§ What you have to do: Scan the records below for the line with "ATOM 118 C CA" and the line with "ATOM 136 C C . LEU". Repeat those two lines and every line between them exactly, and nothing else.

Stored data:
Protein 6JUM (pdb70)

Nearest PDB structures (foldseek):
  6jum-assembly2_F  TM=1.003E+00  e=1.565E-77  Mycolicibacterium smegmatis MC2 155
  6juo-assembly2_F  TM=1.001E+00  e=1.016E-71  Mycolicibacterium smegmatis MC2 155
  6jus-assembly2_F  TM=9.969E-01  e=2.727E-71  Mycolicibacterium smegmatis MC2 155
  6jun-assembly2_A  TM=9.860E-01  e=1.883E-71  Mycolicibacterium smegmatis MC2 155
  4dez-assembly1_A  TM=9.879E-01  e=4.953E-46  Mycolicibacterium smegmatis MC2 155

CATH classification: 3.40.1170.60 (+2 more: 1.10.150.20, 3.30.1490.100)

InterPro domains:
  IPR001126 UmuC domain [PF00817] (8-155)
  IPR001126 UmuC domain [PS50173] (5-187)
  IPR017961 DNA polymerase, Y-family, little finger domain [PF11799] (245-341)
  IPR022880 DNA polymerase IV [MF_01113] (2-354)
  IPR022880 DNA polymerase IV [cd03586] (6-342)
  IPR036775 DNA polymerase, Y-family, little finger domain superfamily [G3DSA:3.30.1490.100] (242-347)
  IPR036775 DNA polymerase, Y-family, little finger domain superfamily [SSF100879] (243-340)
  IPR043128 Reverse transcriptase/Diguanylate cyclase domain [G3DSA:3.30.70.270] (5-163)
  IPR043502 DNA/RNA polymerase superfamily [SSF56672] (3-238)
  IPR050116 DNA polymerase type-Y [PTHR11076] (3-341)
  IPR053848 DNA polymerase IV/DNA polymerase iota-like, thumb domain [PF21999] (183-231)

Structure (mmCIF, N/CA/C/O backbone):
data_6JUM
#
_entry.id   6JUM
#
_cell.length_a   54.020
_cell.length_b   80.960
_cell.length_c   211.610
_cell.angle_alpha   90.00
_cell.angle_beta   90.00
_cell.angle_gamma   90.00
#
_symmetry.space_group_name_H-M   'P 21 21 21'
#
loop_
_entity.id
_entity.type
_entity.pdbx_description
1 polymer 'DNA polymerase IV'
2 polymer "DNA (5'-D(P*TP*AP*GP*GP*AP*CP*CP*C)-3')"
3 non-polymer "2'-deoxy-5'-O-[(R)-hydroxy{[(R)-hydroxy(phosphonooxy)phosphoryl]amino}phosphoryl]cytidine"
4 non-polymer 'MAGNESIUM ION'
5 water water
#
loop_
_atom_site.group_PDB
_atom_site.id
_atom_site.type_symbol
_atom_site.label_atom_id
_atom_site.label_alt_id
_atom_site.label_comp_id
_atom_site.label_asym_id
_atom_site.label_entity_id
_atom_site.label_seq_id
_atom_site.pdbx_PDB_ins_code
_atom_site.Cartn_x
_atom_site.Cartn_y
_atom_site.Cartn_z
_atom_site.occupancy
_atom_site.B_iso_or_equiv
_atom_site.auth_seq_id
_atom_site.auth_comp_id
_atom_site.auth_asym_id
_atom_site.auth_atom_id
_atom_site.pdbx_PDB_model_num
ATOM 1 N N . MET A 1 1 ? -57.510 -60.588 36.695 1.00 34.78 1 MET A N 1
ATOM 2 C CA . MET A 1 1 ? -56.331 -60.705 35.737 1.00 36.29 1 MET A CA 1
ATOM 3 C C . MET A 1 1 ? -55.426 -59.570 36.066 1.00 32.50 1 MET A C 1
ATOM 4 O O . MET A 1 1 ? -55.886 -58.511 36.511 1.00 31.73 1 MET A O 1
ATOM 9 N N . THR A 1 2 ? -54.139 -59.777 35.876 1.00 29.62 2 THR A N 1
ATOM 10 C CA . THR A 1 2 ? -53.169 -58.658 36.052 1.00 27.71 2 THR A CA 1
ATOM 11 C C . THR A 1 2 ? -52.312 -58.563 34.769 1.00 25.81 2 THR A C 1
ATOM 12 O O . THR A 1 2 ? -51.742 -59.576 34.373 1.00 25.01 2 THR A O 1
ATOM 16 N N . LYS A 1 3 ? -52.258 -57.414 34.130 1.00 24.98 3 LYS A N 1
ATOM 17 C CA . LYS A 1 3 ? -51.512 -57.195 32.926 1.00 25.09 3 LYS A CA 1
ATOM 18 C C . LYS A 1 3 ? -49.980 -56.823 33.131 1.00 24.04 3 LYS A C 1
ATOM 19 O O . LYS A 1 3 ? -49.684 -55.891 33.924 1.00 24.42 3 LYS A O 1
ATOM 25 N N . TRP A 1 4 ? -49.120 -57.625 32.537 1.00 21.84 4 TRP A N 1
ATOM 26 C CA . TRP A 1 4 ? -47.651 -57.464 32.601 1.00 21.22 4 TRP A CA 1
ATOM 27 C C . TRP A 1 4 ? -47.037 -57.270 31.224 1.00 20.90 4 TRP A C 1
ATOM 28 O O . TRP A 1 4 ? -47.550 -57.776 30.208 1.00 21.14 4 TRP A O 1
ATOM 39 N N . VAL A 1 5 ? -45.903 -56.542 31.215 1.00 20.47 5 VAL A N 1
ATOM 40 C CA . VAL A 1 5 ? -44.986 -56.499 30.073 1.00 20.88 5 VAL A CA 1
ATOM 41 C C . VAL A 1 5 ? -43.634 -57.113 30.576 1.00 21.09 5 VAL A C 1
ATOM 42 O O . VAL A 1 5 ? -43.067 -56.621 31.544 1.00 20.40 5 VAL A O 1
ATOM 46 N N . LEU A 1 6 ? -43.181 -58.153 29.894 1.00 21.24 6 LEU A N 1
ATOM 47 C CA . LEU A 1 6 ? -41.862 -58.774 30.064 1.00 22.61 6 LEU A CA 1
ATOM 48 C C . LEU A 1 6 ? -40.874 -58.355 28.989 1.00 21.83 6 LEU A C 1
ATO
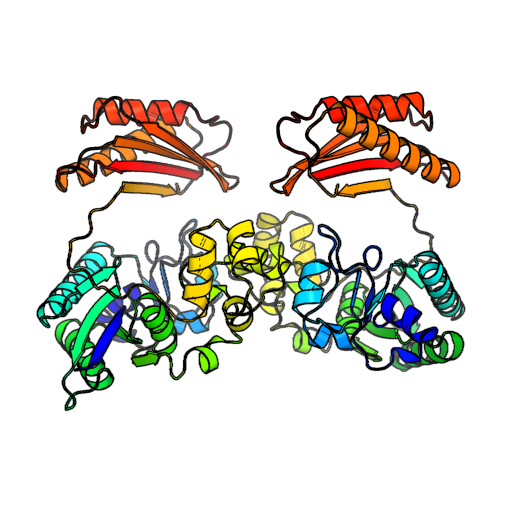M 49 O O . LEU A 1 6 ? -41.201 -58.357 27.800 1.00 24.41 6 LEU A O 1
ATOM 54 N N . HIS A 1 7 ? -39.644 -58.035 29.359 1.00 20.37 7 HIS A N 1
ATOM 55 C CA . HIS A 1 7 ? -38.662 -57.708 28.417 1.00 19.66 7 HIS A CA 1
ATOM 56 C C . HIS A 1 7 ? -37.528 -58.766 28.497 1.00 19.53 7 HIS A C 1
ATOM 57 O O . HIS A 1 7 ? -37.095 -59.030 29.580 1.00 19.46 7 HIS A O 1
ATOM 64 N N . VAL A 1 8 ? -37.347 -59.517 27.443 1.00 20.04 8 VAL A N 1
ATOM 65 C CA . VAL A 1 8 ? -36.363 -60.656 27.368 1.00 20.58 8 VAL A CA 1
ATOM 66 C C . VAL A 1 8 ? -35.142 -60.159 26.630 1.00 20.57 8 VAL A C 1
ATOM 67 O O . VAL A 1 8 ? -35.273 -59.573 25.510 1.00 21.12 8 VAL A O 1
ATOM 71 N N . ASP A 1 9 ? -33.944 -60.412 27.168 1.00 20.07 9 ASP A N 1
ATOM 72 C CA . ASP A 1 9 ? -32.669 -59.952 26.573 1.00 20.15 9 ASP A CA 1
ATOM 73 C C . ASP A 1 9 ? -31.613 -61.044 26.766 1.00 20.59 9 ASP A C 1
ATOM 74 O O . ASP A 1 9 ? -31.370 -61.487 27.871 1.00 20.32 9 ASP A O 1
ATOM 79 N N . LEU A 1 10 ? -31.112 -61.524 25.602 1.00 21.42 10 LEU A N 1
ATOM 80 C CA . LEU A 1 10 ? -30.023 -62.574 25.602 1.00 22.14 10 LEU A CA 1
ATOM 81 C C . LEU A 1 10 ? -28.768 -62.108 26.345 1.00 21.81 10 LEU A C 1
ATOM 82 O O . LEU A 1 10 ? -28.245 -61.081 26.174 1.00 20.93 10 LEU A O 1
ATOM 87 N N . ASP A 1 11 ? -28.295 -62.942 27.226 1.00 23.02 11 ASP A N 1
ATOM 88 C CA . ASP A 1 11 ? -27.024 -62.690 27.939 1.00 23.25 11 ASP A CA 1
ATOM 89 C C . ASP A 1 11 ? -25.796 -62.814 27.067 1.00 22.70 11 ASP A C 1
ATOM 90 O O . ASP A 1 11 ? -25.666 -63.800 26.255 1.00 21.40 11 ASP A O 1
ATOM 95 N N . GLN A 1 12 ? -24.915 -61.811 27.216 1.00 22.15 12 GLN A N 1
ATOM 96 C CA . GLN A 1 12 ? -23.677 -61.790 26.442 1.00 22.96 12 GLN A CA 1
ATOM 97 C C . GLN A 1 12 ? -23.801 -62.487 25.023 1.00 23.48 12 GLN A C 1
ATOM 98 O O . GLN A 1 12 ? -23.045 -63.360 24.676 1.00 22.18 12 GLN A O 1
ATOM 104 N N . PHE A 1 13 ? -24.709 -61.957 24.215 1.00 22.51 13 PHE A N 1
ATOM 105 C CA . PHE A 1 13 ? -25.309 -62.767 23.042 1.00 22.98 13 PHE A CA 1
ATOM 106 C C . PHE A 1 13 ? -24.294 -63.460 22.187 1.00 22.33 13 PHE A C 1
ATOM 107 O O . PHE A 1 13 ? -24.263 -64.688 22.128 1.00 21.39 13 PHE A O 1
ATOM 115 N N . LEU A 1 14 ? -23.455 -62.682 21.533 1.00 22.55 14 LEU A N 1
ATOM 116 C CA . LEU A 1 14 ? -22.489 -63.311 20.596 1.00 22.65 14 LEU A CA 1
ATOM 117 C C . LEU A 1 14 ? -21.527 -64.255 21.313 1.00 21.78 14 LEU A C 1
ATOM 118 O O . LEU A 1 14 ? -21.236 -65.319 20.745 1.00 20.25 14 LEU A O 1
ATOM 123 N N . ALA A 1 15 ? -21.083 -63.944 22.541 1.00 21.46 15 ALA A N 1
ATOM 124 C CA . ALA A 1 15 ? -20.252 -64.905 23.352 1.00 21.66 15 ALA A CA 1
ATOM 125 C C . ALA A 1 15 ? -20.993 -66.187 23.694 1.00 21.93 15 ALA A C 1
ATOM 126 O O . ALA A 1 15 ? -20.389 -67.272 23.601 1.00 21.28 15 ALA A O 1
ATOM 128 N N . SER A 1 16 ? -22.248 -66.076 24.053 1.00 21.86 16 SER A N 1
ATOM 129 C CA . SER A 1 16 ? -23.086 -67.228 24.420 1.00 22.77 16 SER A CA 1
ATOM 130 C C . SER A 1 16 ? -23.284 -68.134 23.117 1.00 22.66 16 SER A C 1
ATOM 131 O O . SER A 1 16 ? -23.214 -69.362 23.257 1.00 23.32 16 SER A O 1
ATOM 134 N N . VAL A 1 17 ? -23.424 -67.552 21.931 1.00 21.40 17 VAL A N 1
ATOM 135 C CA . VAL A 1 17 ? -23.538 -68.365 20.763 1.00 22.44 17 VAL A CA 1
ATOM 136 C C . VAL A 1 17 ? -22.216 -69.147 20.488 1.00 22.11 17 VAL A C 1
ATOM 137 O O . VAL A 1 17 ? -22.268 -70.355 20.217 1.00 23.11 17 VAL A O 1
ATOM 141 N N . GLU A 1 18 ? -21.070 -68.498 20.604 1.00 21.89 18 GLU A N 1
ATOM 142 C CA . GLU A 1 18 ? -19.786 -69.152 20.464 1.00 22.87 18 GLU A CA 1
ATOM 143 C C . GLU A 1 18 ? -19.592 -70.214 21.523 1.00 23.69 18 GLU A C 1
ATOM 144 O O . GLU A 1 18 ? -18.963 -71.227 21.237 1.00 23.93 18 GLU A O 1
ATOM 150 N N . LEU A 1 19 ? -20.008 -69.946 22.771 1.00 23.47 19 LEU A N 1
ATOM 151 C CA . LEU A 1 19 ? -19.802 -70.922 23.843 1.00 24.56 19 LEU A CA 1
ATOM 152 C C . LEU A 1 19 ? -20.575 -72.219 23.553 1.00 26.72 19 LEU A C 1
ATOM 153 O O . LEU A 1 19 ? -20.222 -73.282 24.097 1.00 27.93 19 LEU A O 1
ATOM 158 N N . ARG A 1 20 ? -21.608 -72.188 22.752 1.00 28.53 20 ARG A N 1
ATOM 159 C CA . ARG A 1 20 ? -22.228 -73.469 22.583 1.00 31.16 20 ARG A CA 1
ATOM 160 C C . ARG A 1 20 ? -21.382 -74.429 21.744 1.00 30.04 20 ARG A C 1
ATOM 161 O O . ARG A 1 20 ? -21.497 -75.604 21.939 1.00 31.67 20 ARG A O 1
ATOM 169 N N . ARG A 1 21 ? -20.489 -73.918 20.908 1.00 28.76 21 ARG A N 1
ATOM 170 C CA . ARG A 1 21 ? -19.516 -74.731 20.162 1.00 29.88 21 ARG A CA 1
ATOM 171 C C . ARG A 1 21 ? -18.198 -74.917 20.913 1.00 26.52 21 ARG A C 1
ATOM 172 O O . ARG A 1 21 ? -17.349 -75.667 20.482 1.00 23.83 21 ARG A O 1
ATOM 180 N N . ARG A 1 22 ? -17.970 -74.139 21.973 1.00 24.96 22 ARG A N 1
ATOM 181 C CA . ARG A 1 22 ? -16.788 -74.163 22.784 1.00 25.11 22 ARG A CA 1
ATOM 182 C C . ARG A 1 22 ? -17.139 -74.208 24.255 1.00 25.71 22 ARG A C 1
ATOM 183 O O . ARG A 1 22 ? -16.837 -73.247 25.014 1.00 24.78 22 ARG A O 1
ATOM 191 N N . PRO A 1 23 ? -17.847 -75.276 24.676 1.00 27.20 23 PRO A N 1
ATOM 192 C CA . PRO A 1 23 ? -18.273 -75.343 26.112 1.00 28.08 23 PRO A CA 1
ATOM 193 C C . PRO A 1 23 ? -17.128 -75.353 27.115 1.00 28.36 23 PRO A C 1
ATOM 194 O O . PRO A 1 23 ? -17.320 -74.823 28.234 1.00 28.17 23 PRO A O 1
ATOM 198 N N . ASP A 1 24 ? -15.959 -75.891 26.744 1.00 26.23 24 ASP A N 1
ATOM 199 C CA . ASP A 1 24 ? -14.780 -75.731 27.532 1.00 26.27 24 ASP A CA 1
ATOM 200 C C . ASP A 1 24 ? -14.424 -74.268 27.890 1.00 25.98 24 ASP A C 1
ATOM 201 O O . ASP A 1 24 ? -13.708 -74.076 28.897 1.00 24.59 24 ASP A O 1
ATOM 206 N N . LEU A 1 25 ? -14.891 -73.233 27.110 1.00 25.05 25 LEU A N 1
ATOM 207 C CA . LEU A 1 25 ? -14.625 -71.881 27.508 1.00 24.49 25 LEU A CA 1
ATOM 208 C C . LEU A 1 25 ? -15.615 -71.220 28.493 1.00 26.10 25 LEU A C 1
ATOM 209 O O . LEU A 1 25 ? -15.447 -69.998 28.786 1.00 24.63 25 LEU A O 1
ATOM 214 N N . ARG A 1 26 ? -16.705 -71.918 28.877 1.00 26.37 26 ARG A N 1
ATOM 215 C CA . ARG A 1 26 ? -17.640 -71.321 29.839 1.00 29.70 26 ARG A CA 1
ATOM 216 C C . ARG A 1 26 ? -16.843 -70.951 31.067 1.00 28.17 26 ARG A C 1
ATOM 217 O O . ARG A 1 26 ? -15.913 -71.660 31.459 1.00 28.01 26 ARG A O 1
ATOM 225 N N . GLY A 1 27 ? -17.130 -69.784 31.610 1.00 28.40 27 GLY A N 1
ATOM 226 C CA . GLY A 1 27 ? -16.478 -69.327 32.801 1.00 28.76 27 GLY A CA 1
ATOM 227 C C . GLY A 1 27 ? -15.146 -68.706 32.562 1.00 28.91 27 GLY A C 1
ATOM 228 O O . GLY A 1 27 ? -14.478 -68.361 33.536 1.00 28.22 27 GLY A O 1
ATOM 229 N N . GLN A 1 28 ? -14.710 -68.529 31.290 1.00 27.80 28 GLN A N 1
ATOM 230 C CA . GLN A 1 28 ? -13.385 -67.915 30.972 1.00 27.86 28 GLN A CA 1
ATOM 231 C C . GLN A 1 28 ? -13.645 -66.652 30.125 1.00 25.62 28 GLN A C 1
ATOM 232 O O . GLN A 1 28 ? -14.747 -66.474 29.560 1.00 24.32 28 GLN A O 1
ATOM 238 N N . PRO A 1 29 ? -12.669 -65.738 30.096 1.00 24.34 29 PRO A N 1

...

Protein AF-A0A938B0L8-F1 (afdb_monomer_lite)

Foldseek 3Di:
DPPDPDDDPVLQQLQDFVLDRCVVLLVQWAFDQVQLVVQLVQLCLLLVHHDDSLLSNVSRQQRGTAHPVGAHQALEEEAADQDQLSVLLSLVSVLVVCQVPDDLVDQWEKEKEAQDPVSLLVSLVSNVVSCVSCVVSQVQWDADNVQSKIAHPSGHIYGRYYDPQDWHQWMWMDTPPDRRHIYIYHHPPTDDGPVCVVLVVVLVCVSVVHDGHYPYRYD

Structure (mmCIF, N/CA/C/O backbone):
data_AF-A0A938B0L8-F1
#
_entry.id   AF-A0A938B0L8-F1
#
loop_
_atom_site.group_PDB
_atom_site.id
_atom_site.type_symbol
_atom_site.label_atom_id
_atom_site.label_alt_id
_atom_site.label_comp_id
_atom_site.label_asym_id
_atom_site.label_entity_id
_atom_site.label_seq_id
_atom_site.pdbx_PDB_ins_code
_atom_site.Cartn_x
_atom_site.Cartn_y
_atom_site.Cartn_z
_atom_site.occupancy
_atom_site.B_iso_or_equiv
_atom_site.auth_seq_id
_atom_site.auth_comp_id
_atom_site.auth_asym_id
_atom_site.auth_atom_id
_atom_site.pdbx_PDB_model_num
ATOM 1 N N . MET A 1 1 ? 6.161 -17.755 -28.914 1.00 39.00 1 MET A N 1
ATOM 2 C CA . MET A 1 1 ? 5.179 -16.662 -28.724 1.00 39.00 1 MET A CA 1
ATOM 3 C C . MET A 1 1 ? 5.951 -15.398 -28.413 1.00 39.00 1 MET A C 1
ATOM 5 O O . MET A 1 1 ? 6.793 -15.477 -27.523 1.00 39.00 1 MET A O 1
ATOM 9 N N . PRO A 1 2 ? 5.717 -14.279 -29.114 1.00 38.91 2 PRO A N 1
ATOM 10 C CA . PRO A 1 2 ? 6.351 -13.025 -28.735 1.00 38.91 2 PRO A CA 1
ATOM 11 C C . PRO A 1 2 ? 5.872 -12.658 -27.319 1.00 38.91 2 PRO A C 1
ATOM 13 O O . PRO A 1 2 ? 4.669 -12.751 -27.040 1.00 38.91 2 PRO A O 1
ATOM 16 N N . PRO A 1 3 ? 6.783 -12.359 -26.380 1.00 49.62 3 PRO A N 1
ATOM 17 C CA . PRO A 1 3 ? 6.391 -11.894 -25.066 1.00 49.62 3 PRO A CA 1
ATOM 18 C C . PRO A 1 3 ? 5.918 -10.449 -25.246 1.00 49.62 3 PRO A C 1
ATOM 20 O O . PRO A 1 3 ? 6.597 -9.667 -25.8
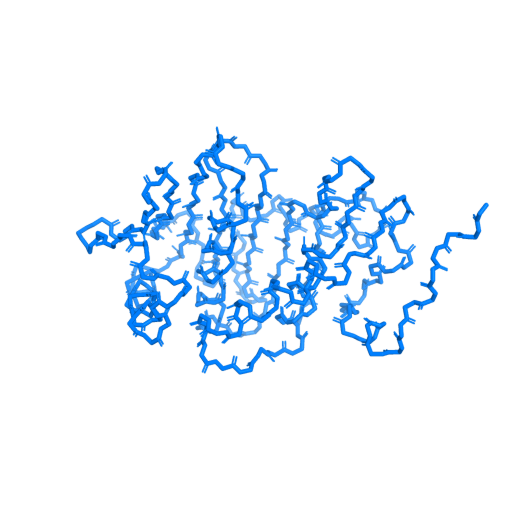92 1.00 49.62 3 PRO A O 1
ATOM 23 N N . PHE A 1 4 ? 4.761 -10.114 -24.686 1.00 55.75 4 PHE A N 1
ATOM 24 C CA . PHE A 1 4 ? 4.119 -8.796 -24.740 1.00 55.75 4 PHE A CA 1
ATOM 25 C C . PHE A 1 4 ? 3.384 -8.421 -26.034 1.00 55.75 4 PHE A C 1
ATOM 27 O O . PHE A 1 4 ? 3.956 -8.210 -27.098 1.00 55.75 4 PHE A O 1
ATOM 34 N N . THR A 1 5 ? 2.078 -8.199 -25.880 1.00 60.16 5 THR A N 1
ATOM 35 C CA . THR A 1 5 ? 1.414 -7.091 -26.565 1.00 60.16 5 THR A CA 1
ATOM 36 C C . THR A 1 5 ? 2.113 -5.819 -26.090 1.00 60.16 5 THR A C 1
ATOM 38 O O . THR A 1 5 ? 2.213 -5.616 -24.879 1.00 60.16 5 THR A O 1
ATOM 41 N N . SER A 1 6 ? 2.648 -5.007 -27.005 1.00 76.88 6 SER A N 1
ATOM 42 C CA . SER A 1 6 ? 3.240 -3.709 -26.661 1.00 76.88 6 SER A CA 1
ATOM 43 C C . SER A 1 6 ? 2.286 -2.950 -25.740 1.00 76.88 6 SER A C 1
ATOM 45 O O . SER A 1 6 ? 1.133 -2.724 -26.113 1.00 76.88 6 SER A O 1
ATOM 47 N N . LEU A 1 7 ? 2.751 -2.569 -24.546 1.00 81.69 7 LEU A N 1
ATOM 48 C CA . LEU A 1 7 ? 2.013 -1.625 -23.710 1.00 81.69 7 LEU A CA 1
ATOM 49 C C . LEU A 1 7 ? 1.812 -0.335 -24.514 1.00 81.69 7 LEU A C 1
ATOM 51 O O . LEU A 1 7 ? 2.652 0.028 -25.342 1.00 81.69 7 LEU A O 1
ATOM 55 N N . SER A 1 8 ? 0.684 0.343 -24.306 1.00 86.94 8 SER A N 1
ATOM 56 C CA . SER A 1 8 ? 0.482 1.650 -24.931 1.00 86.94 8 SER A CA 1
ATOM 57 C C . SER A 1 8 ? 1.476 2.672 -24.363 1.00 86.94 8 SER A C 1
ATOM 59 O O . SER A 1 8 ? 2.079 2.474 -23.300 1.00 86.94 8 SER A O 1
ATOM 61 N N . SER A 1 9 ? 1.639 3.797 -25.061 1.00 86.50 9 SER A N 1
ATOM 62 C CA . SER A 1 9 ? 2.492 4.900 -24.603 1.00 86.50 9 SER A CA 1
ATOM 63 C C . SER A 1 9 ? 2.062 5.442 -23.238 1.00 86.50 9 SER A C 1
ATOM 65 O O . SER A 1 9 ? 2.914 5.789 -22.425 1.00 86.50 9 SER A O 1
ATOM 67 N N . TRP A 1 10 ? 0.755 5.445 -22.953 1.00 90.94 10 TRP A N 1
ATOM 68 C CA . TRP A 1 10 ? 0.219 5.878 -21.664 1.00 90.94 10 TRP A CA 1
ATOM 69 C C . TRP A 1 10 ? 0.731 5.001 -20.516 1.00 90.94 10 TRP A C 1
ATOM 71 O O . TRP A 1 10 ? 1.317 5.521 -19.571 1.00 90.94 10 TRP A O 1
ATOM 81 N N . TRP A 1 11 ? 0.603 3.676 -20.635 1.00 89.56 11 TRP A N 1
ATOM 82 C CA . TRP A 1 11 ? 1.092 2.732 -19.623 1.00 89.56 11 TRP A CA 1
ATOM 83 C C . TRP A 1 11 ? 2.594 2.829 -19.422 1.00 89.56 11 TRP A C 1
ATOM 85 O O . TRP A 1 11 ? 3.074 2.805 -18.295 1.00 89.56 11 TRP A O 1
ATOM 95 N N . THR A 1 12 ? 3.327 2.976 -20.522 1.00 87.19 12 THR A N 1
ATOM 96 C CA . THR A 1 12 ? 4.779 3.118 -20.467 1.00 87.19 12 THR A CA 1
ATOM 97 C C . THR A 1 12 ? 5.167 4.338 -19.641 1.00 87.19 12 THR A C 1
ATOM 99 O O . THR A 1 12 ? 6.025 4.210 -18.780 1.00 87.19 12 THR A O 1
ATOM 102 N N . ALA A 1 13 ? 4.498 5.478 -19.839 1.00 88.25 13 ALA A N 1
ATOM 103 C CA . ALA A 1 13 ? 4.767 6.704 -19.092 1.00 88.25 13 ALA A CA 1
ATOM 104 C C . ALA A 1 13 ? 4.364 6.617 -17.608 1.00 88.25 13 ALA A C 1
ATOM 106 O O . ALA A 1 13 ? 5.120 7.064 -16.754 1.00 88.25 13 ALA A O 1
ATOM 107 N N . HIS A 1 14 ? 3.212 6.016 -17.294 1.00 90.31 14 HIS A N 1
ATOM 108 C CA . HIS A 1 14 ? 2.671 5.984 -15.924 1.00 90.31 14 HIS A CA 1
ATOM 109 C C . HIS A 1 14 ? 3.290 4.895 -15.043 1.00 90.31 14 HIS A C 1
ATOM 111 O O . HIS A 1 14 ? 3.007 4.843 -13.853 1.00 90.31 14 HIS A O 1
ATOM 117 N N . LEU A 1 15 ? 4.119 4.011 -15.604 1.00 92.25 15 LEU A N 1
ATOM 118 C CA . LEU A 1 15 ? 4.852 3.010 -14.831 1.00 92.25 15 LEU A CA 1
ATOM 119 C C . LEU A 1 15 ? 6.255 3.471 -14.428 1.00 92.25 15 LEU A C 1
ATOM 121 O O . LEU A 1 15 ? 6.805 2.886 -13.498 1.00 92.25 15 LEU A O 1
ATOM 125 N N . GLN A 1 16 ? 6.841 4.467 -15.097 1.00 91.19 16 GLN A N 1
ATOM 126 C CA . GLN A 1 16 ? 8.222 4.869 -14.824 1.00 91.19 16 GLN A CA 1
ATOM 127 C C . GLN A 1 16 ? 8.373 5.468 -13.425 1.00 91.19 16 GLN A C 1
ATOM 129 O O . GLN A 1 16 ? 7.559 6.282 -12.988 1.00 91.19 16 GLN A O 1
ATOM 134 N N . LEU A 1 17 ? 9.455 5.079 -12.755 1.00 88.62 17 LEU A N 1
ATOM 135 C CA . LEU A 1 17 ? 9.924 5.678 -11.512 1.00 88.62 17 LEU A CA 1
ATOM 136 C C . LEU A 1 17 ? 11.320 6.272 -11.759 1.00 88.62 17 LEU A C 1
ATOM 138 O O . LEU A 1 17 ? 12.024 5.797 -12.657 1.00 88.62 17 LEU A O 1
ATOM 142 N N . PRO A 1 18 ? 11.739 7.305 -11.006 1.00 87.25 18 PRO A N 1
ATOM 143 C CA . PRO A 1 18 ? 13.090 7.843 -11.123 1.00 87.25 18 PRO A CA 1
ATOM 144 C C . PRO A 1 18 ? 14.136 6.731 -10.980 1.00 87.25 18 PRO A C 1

§ Answer section:
ATOM 118 C CA . LEU A 1 15 ? 4.852 3.010 -14.831 1.00 92.25 15 LEU A CA 1
ATOM 119 C C . LEU A 1 15 ? 6.255 3.471 -14.428 1.00 92.25 15 LEU A C 1
ATOM 121 O O . LEU A 1 15 ? 6.805 2.886 -13.498 1.00 92.25 15 LEU A O 1
ATOM 125 N N . GLN A 1 16 ? 6.841 4.467 -15.097 1.00 91.19 16 GLN A N 1
ATOM 126 C CA . GLN A 1 16 ? 8.222 4.869 -14.824 1.00 91.19 16 GLN A CA 1
ATOM 127 C C . GLN A 1 16 ? 8.373 5.468 -13.425 1.00 91.19 16 GLN A C 1
ATOM 129 O O . GLN A 1 16 ? 7.559 6.282 -12.988 1.00 91.19 16 GLN A O 1
ATOM 134 N N . LEU A 1 17 ? 9.455 5.079 -12.755 1.00 88.62 17 LEU A N 1
ATOM 135 C CA . LEU A 1 17 ? 9.924 5.678 -11.512 1.00 88.62 17 LEU A CA 1
ATOM 136 C C . LEU A 1 17 ? 11.320 6.272 -11.759 1.00 88.62 17 LEU A C 1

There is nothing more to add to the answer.